Next, we examined EZH1/2 expression and H3K27me3 levels in liver cancer cells treated with sorafenib. Unexpectedly, Western blotting showed increased H3K27me3 levels and concomitantly decreased phospho-Akt levels (Fig. 4A). However, only minimal changes were observed in the EZH1/2 protein. An increase in levels of cleaved PARP, a marker of apoptosis, was detected in a dose-dependent manner. Since it was possible that sorafenib treatment caused an ubiquitous downregulation of UTX, a demethylase for H3K27, RT-qPCR demonstrated that UTX expression was rather upregulated in a dose-dependent manner (Fig. 4B).

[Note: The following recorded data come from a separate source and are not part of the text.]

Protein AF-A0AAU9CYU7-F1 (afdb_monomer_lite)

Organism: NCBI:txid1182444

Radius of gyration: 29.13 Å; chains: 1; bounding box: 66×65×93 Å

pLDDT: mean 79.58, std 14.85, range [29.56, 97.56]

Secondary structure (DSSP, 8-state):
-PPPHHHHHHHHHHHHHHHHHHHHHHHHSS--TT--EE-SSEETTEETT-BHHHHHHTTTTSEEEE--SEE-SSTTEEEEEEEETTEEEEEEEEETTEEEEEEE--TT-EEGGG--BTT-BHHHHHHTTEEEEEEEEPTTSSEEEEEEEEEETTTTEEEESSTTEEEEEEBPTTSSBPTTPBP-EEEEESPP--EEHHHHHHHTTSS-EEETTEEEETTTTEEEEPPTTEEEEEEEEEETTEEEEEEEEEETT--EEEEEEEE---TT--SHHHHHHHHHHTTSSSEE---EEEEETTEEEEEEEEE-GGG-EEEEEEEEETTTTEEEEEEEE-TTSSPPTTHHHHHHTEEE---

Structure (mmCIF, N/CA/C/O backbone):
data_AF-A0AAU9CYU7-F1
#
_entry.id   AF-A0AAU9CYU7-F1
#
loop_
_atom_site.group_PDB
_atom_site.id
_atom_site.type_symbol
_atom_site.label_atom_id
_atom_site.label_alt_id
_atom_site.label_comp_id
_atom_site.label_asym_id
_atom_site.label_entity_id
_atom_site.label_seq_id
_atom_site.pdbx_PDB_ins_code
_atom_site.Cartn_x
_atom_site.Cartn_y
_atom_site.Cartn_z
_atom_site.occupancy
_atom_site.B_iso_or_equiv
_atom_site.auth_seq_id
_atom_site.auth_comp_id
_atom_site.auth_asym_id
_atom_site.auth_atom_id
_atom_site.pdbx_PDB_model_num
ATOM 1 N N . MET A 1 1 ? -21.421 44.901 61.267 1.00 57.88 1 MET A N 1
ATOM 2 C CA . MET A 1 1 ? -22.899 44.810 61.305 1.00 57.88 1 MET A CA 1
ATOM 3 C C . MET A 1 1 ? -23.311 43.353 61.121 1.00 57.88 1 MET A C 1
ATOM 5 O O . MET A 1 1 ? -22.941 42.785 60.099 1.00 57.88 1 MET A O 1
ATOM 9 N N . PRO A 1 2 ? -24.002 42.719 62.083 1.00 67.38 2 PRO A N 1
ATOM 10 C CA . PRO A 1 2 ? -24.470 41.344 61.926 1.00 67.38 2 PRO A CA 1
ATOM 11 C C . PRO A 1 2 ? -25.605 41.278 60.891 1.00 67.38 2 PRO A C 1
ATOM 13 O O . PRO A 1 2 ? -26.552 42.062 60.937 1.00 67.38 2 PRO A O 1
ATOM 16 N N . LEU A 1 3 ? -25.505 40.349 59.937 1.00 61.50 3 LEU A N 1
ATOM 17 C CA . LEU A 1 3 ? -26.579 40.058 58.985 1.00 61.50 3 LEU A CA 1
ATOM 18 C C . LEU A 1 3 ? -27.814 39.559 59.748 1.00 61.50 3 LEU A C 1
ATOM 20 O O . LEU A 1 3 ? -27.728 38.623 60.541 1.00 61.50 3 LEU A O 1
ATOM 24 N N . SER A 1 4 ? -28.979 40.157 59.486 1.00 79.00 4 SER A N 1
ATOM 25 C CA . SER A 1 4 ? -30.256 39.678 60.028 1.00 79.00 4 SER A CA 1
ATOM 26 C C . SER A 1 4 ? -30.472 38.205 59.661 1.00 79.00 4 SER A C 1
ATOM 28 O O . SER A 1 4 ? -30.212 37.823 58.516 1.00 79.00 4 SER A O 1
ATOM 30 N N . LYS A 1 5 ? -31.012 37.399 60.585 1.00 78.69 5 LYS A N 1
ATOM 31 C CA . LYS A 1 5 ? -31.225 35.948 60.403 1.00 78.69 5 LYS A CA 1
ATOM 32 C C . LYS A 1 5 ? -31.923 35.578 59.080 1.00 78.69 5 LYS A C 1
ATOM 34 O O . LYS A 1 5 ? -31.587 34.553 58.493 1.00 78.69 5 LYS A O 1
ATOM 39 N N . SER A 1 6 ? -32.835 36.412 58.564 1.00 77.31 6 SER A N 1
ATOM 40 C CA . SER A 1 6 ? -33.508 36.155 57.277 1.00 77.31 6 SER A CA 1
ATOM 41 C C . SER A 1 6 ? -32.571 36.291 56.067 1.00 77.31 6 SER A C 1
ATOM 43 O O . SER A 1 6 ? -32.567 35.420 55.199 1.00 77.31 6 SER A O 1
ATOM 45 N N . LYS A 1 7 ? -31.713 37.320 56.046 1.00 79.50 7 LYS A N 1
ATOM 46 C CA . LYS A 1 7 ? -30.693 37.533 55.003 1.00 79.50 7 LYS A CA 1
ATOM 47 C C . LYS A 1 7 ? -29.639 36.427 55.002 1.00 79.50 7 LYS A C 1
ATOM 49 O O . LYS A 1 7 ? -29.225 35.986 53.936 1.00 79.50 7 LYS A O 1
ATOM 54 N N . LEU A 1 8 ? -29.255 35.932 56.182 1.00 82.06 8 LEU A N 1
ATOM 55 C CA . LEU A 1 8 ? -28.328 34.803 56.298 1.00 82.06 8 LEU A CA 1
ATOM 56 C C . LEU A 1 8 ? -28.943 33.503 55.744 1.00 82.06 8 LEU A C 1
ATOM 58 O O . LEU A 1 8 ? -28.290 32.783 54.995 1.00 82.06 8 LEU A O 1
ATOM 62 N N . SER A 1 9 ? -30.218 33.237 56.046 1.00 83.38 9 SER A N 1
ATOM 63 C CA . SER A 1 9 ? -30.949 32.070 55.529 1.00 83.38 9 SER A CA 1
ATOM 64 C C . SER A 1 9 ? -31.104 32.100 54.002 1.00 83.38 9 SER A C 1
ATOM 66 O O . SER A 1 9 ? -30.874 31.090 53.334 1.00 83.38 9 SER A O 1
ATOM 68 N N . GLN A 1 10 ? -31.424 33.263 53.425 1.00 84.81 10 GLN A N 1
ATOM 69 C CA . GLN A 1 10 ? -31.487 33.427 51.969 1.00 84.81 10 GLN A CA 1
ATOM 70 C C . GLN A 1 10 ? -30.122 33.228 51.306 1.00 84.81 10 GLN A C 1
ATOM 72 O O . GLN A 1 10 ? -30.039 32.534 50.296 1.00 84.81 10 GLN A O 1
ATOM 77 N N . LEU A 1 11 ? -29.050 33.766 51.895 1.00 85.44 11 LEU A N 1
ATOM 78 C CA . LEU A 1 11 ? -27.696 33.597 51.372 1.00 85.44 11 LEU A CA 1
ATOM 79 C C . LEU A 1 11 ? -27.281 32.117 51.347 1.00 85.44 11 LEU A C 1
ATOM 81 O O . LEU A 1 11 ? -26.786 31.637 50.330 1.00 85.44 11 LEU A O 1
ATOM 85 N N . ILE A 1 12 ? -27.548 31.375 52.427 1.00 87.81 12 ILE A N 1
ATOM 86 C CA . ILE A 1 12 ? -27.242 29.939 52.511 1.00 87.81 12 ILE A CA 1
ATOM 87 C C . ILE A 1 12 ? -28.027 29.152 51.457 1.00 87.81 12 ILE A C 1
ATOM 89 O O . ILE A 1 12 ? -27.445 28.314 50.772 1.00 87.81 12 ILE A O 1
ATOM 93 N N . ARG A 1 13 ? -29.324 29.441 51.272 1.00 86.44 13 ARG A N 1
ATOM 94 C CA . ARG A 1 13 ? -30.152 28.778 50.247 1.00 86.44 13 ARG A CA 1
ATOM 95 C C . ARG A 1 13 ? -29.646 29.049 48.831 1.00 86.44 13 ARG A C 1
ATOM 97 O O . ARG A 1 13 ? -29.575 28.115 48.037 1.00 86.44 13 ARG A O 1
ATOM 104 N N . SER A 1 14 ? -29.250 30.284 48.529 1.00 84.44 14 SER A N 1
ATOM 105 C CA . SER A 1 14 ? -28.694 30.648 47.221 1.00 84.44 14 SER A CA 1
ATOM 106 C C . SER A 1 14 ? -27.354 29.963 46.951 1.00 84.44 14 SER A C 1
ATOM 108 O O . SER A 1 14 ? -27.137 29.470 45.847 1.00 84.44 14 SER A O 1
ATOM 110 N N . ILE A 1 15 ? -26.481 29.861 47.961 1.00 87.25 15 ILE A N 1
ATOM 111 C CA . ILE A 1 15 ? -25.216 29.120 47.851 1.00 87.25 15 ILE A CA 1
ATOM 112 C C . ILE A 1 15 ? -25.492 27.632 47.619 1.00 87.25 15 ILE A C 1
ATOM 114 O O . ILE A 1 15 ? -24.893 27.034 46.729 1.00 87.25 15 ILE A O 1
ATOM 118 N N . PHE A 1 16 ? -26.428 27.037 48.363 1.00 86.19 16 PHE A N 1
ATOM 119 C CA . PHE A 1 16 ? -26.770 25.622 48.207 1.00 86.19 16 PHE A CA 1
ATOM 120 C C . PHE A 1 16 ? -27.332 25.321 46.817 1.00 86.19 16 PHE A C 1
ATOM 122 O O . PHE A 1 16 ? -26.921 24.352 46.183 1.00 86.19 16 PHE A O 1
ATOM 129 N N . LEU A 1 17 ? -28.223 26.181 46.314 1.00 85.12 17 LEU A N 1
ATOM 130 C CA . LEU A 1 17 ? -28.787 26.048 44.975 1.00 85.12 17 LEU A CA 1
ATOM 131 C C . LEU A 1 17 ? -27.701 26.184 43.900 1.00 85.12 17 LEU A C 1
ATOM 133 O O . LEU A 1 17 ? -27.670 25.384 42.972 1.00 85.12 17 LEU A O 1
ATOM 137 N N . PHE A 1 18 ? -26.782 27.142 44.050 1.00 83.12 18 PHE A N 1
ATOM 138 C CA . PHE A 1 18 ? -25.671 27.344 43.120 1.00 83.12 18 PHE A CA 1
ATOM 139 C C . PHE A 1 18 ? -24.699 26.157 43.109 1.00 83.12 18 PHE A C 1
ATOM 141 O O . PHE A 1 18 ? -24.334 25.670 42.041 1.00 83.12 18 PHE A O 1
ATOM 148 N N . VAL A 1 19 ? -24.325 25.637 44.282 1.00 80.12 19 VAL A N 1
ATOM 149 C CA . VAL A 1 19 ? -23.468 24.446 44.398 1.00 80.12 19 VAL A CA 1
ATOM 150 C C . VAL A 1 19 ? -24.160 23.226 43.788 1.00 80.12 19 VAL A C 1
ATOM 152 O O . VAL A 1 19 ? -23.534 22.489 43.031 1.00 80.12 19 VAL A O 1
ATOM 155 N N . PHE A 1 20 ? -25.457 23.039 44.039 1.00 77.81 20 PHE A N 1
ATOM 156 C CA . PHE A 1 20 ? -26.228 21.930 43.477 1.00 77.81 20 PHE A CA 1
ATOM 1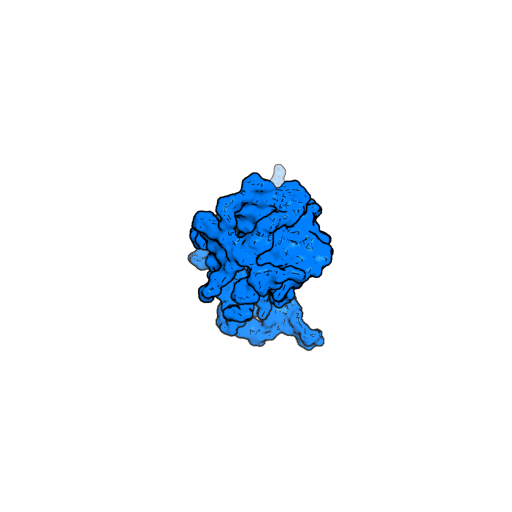57 C C . PHE A 1 20 ? -26.351 22.025 41.948 1.00 77.81 20 PHE A C 1
ATOM 159 O O . PHE A 1 20 ? -26.142 21.030 41.252 1.00 77.81 20 PHE A O 1
ATOM 166 N N . LEU A 1 21 ? -26.594 23.227 41.407 1.00 73.50 21 LEU A N 1
ATOM 167 C CA . LEU A 1 21 ? -26.615 23.469 39.961 1.00 73.50 21 LEU A CA 1
ATOM 168 C C . LEU A 1 21 ? -25.243 23.182 39.329 1.00 73.50 21 LEU A C 1
ATOM 170 O O . LEU A 1 21 ? -25.167 22.498 38.310 1.00 73.50 21 LEU A O 1
ATOM 174 N N . CYS A 1 22 ? -24.156 23.638 39.959 1.00 66.50 22 CYS A N 1
ATOM 175 C CA . CYS A 1 22 ? -22.790 23.369 39.509 1.00 66.50 22 CYS A CA 1
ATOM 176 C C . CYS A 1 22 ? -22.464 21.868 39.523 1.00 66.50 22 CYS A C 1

It has been reported that Akt phosphorylates EZH2 at serine 21 (Ser21) and inhibits its enzyme activity for H3K27me321. Consistently, immunocytochemical staining analyses using a phospho-specific antibody, revealed that phosphorylation of EZH2 at Ser21 remarkably decreased in HCC cells treated with sorafenib and regorafenib (Fig. 4C), suggesting augmented enzymatic activity of EZH2 upon sorafenib treatment. Concordant with these findings, Western blotting demonstrated that sorafenib treatment resulted in a decrease in phosphorylated levels of EZH2 (Ser21), but not EZH2 at threonine 311 (Thr311) in Huh7 cells in a dose-dependent manner (Fig. 4D). These findings indicate that phosphorylation of EZH2 might occur in a site-specific manner.

Figure 4
figure 4

An increase in H3K27me3 levels caused by sorafenib in liver cancer cells. (A) Cells treated with sorafenib in varying concentration for 48 h were subject to Western blot analyses. The arrow indicates the cleaved form pf PARP. RI was shown as the means of three independent experiments. (B) Real-time PCR analyses of the UTX expression in cells treated with sorafenib for 48 h (Student’s t test, *p < 0.01, **p < 0.05) (C) Immunocytochemical analyses for phospho-EZH2 at serine 21 (Ser21) (red) and DAPI (blue) after treatment of Huh7 cells with sorafenib (5 μM) and regorafenib (5 μM) for 48 h. Scale bar = 50 µm. (D) Cells treated with sorafenib and GSK126 or UNC1999 were subjected to Western blot analyses.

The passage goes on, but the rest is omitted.